Exercise description: Print exactly the lines below between the line containing "ATOM 104 N N" and the line containing "ATOM 159 C CA", counting both of those lines. Leave pictures out.

(Data extracted from a collection)
————
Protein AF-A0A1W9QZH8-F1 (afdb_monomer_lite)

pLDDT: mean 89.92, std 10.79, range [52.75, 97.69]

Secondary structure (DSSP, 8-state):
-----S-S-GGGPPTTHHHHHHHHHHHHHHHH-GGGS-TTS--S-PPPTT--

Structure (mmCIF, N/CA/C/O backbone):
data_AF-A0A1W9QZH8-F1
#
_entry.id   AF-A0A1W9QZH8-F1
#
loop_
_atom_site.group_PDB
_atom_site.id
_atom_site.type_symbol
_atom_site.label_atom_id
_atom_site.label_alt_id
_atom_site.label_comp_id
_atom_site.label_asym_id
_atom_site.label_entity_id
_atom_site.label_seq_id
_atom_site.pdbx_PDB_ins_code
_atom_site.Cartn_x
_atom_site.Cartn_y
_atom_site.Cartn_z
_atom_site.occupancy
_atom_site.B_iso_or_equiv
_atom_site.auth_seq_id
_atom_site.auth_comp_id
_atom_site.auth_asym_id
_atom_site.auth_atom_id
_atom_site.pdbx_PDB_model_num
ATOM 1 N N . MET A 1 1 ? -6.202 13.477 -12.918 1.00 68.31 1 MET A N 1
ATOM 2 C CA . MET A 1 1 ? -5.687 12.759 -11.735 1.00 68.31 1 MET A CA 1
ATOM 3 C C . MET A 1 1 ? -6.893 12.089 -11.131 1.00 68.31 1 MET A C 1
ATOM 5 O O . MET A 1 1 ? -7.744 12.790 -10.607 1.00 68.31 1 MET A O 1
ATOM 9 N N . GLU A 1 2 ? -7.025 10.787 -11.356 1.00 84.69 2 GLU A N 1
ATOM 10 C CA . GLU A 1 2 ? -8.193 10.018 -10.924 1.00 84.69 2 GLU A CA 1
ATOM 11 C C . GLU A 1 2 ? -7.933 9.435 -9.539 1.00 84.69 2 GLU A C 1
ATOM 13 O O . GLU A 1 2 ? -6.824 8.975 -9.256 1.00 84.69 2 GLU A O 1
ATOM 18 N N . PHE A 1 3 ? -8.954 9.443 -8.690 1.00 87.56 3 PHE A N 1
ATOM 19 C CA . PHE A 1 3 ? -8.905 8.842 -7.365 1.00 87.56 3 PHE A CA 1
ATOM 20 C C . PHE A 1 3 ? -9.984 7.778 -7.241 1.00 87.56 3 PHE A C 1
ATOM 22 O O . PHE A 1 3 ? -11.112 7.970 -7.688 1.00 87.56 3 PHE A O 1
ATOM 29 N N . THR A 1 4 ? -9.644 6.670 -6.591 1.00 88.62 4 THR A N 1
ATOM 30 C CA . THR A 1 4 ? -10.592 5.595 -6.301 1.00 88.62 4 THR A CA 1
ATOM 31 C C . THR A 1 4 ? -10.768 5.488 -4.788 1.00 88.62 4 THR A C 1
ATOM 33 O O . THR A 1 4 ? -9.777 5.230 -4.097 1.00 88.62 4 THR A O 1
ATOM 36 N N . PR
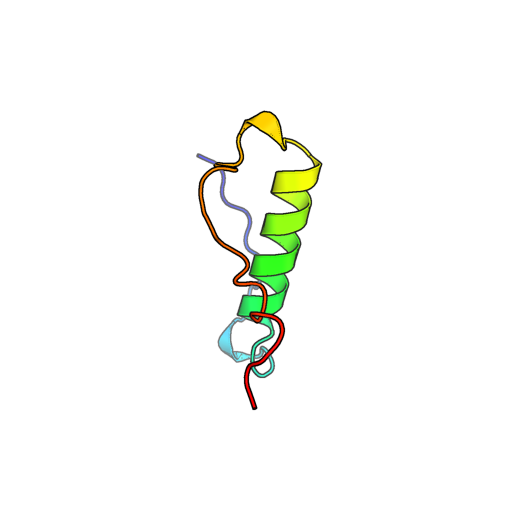O A 1 5 ? -11.984 5.699 -4.251 1.00 92.50 5 PRO A N 1
ATOM 37 C CA . PRO A 1 5 ? -12.240 5.483 -2.833 1.00 92.50 5 PRO A CA 1
ATOM 38 C C . PRO A 1 5 ? -12.096 3.991 -2.505 1.00 92.50 5 PRO A C 1
ATOM 40 O O . PRO A 1 5 ? -12.626 3.142 -3.219 1.00 92.50 5 PRO A O 1
ATOM 43 N N . LEU A 1 6 ? -11.356 3.673 -1.438 1.00 92.06 6 LEU A N 1
ATOM 44 C CA . LEU A 1 6 ? -11.210 2.295 -0.943 1.00 92.06 6 LEU A CA 1
ATOM 45 C C . LEU A 1 6 ? -12.211 1.956 0.169 1.00 92.06 6 LEU A C 1
ATOM 47 O O . LEU A 1 6 ? -12.529 0.788 0.354 1.00 92.06 6 LEU A O 1
ATOM 51 N N . PHE A 1 7 ? -12.700 2.965 0.897 1.00 95.44 7 PHE A N 1
ATOM 52 C CA . PHE A 1 7 ? -13.646 2.811 2.002 1.00 95.44 7 PHE A CA 1
ATOM 53 C C . PHE A 1 7 ? -14.562 4.031 2.081 1.00 95.44 7 PHE A C 1
ATOM 55 O O . PHE A 1 7 ? -14.071 5.160 2.065 1.00 95.44 7 PHE A O 1
ATOM 62 N N . ASP A 1 8 ? -15.863 3.800 2.249 1.00 94.56 8 ASP A N 1
ATOM 63 C CA . ASP A 1 8 ? -16.845 4.872 2.462 1.00 94.56 8 ASP A CA 1
ATOM 64 C C . ASP A 1 8 ? -16.923 5.292 3.941 1.00 94.56 8 ASP A C 1
ATOM 66 O O . ASP A 1 8 ? -17.098 6.466 4.265 1.00 94.56 8 ASP A O 1
ATOM 70 N N . GLU A 1 9 ? -16.729 4.340 4.862 1.00 95.56 9 GLU A N 1
ATOM 71 C CA . GLU A 1 9 ? -16.795 4.558 6.311
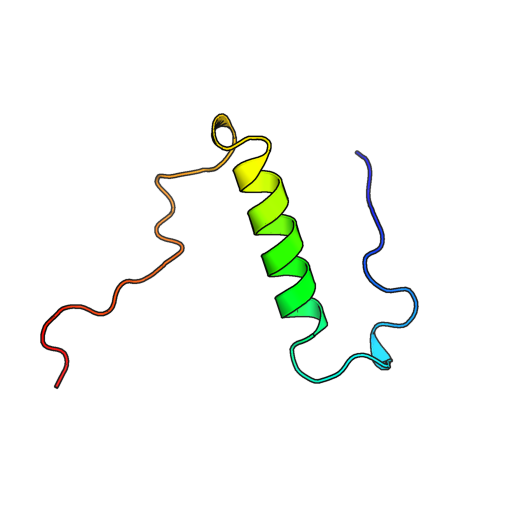 1.00 95.56 9 GLU A CA 1
ATOM 72 C C . GLU A 1 9 ? -15.504 4.095 7.013 1.00 95.56 9 GLU A C 1
ATOM 74 O O . GLU A 1 9 ? -15.502 3.082 7.717 1.00 95.56 9 GLU A O 1
ATOM 79 N N . PRO A 1 10 ? -14.387 4.838 6.893 1.00 93.50 10 PRO A N 1
ATOM 80 C CA . PRO A 1 10 ? -13.084 4.418 7.422 1.00 93.50 10 PRO A CA 1
ATOM 81 C C . PRO A 1 10 ? -13.063 4.234 8.948 1.00 93.50 10 PRO A C 1
ATOM 83 O O . PRO A 1 10 ? -12.190 3.565 9.480 1.00 93.50 10 PRO A O 1
ATOM 86 N N . LYS A 1 11 ? -14.028 4.801 9.683 1.00 96.00 11 LYS A N 1
ATOM 87 C CA . LYS A 1 11 ? -14.142 4.619 11.142 1.00 96.00 11 LYS A CA 1
ATOM 88 C C . LYS A 1 11 ? -14.666 3.240 11.554 1.00 96.00 11 LYS A C 1
ATOM 90 O O . LYS A 1 11 ? -14.563 2.899 12.727 1.00 96.00 11 LYS A O 1
ATOM 95 N N . LYS A 1 12 ? -15.265 2.482 10.629 1.00 97.50 12 LYS A N 1
ATOM 96 C CA . LYS A 1 12 ? -15.815 1.141 10.887 1.00 97.50 12 LYS A CA 1
ATOM 97 C C . LYS A 1 12 ? -14.828 0.018 10.568 1.00 97.50 12 LYS A C 1
ATOM 99 O O . LYS A 1 12 ? -15.160 -1.143 10.784 1.00 97.50 12 LYS A O 1
ATOM 104 N N . THR A 1 13 ? -13.649 0.344 10.045 1.00 96.94 13 THR A N 1
ATOM 105 C CA . 
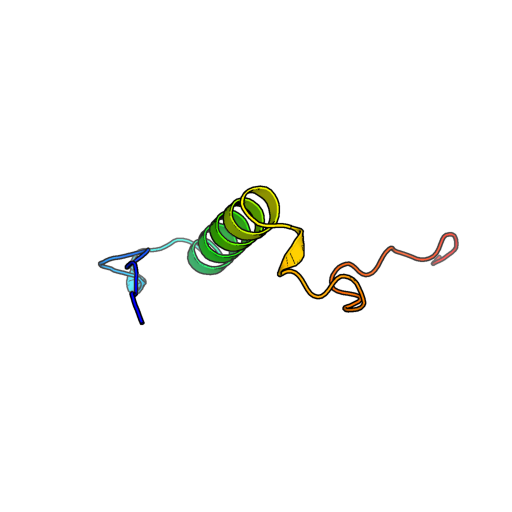THR A 1 13 ? -12.647 -0.656 9.687 1.00 96.94 13 THR A CA 1
ATOM 106 C C . THR A 1 13 ? -11.987 -1.228 10.932 1.00 96.94 13 THR A C 1
ATOM 108 O O . THR A 1 13 ? -11.753 -0.520 11.913 1.00 96.94 13 THR A O 1
ATOM 111 N N . SER A 1 14 ? -11.645 -2.504 10.861 1.00 97.06 14 SER A N 1
ATOM 112 C CA . SER A 1 14 ? -10.852 -3.195 11.867 1.00 97.06 14 SER A CA 1
ATOM 113 C C . SER A 1 14 ? -9.409 -2.680 11.913 1.00 97.06 14 SER A C 1
ATOM 115 O O . SER A 1 14 ? -8.947 -1.928 11.046 1.00 97.06 14 SER A O 1
ATOM 117 N N . GLU A 1 15 ? -8.685 -3.062 12.965 1.00 96.88 15 GLU A N 1
ATOM 118 C CA . GLU A 1 15 ? -7.293 -2.661 13.142 1.00 96.88 15 GLU A CA 1
ATOM 119 C C . GLU A 1 15 ? -6.451 -3.048 11.913 1.00 96.88 15 GLU A C 1
ATOM 121 O O . GLU A 1 15 ? -6.493 -4.181 11.439 1.00 96.88 15 GLU A O 1
ATOM 126 N N . ASN A 1 16 ? -5.679 -2.091 11.393 1.00 96.69 16 ASN A N 1
ATOM 127 C CA . ASN A 1 16 ? -4.805 -2.233 10.220 1.00 96.69 16 ASN A CA 1
ATOM 128 C C . ASN A 1 16 ? -5.489 -2.518 8.868 1.00 96.69 16 ASN A C 1
ATOM 130 O O . ASN A 1 16 ? -4.794 -2.567 7.853 1.00 96.69 16 ASN A O 1
ATOM 134 N N . GLU A 1 17 ? -6.815 -2.633 8.794 1.00 97.69 17 GLU A N 1
ATOM 135 C CA . GLU A 1 17 ? -7.529 -2.982 7.556 1.00 97.69 17 GLU A CA 1
ATOM 136 C C . GLU A 1 17 ? -7.282 -1.989 6.413 1.00 97.69 17 GLU A C 1
ATOM 138 O O . GLU A 1 17 ? -6.979 -2.395 5.290 1.00 97.69 17 GLU A O 1
ATOM 143 N N . ILE A 1 18 ? -7.318 -0.684 6.701 1.00 96.81 18 ILE A N 1
ATOM 144 C CA . ILE A 1 18 ? -7.039 0.360 5.703 1.00 96.81 18 ILE A CA 1
ATOM 145 C C . ILE A 1 18 ? -5.616 0.217 5.153 1.00 96.81 18 ILE A C 1
ATOM 147 O O . ILE A 1 18 ? -5.398 0.280 3.941 1.00 96.81 18 ILE A O 1
ATOM 151 N N . THR A 1 19 ? -4.643 -0.009 6.038 1.00 96.62 19 THR A N 1
ATOM 152 C CA . THR A 1 19 ? -3.238 -0.197 5.661 1.00 96.62 19 THR A CA 1
ATOM 153 C C . THR A 1 19 ? -3.073 -1.428 4.775 1.00 96.62 19 THR A C 1
ATOM 155 O O . THR A 1 19 ? -2.394 -1.357 3.752 1.00 96.62 19 THR A O 1
ATOM 158 N N . LEU A 1 20 ? -3.720 -2.543 5.122 1.00 97.31 20 LEU A N 1
ATOM 159 C CA . LEU A 1 20 ? -3.668 -3.779 4.341 1.00 97.31 20 LEU A CA 1
ATOM 160 C C . LEU A 1 20 ? -4.303 -3.607 2.955 1.00 97.31 20 LEU A C 1
ATOM 162 O O . LEU A 1 20 ? -3.717 -4.028 1.957 1.00 97.31 20 LEU A O 1
ATOM 166 N N . ALA A 1 21 ? -5.454 -2.938 2.867 1.00 96.69 21 ALA A N 1
ATOM 167 C CA . ALA A 1 21 ? -6.095 -2.635 1.590 1.00 96.69 21 ALA A CA 1
ATOM 168 C C . ALA A 1 21 ? -5.228 -1.719 0.711 1.00 96.69 21 ALA A C 1
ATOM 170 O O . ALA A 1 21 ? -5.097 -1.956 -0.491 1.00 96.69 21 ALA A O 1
————
Written response:
ATOM 104 N N . THR A 1 13 ? -13.649 0.344 10.045 1.00 96.94 13 THR A N 1
ATOM 105 C CA . 
THR A 1 13 ? -12.647 -0.656 9.687 1.00 96.94 13 THR A CA 1
ATOM 106 C C . THR A 1 13 ? -11.987 -1.228 10.932 1.00 96.94 13 THR A C 1
ATOM 108 O O . THR A 1 13 ? -11.753 -0.520 11.913 1.00 96.94 13 THR A O 1
ATOM 111 N N . SER A 1 14 ? -11.645 -2.504 10.861 1.00 97.06 14 SER A N 1
ATOM 112 C CA . SER A 1 14 ? -10.852 -3.195 11.867 1.00 97.06 14 SER A CA 1
ATOM 113 C C . SER A 1 14 ? -9.409 -2.680 11.913 1.00 97.06 14 SER A C 1
ATOM 115 O O . SER A 1 14 ? -8.947 -1.928 11.046 1.00 97.06 14 SER A O 1
ATOM 117 N N . GLU A 1 15 ? -8.685 -3.062 12.965 1.00 96.88 15 GLU A N 1
ATOM 118 C CA . GLU A 1 15 ? -7.293 -2.661 13.142 1.00 96.88 15 GLU A CA 1
ATOM 119 C C . GLU A 1 15 ? -6.451 -3.048 11.913 1.00 96.88 15 GLU A C 1
ATOM 121 O O . GLU A 1 15 ? -6.493 -4.181 11.439 1.00 96.88 15 GLU A O 1
ATOM 126 N N . ASN A 1 16 ? -5.679 -2.091 11.393 1.00 96.69 16 ASN A N 1
ATOM 127 C CA . ASN A 1 16 ? -4.805 -2.233 10.220 1.00 96.69 16 ASN A CA 1
ATOM 128 C C . ASN A 1 16 ? -5.489 -2.518 8.868 1.00 96.69 16 ASN A C 1
ATOM 130 O O . ASN A 1 16 ? -4.794 -2.567 7.853 1.00 96.69 16 ASN A O 1
ATOM 134 N N . GLU A 1 17 ? -6.815 -2.633 8.794 1.00 97.69 17 GLU A N 1
ATOM 135 C CA . GLU A 1 17 ? -7.529 -2.982 7.556 1.00 97.69 17 GLU A CA 1
ATOM 136 C C . GLU A 1 17 ? -7.282 -1.989 6.413 1.00 97.69 17 GLU A C 1
ATOM 138 O O . GLU A 1 17 ? -6.979 -2.395 5.290 1.00 97.69 17 GLU A O 1
ATOM 143 N N . ILE A 1 18 ? -7.318 -0.684 6.701 1.00 96.81 18 ILE A N 1
ATOM 144 C CA . ILE A 1 18 ? -7.039 0.360 5.703 1.00 96.81 18 ILE A CA 1
ATOM 145 C C . ILE A 1 18 ? -5.616 0.217 5.153 1.00 96.81 18 ILE A C 1
ATOM 147 O O . ILE A 1 18 ? -5.398 0.280 3.941 1.00 96.81 18 ILE A O 1
ATOM 151 N N . THR A 1 19 ? -4.643 -0.009 6.038 1.00 96.62 19 THR A N 1
ATOM 152 C CA . THR A 1 19 ? -3.238 -0.197 5.661 1.00 96.62 19 THR A CA 1
ATOM 153 C C . THR A 1 19 ? -3.073 -1.428 4.775 1.00 96.62 19 THR A C 1
ATOM 155 O O . THR A 1 19 ? -2.394 -1.357 3.752 1.00 96.62 19 THR A O 1
ATOM 158 N N . LEU A 1 20 ? -3.720 -2.543 5.122 1.00 97.31 20 LEU A N 1
ATOM 159 C CA . LEU A 1 20 ? -3.668 -3.779 4.341 1.00 97.31 20 LEU A CA 1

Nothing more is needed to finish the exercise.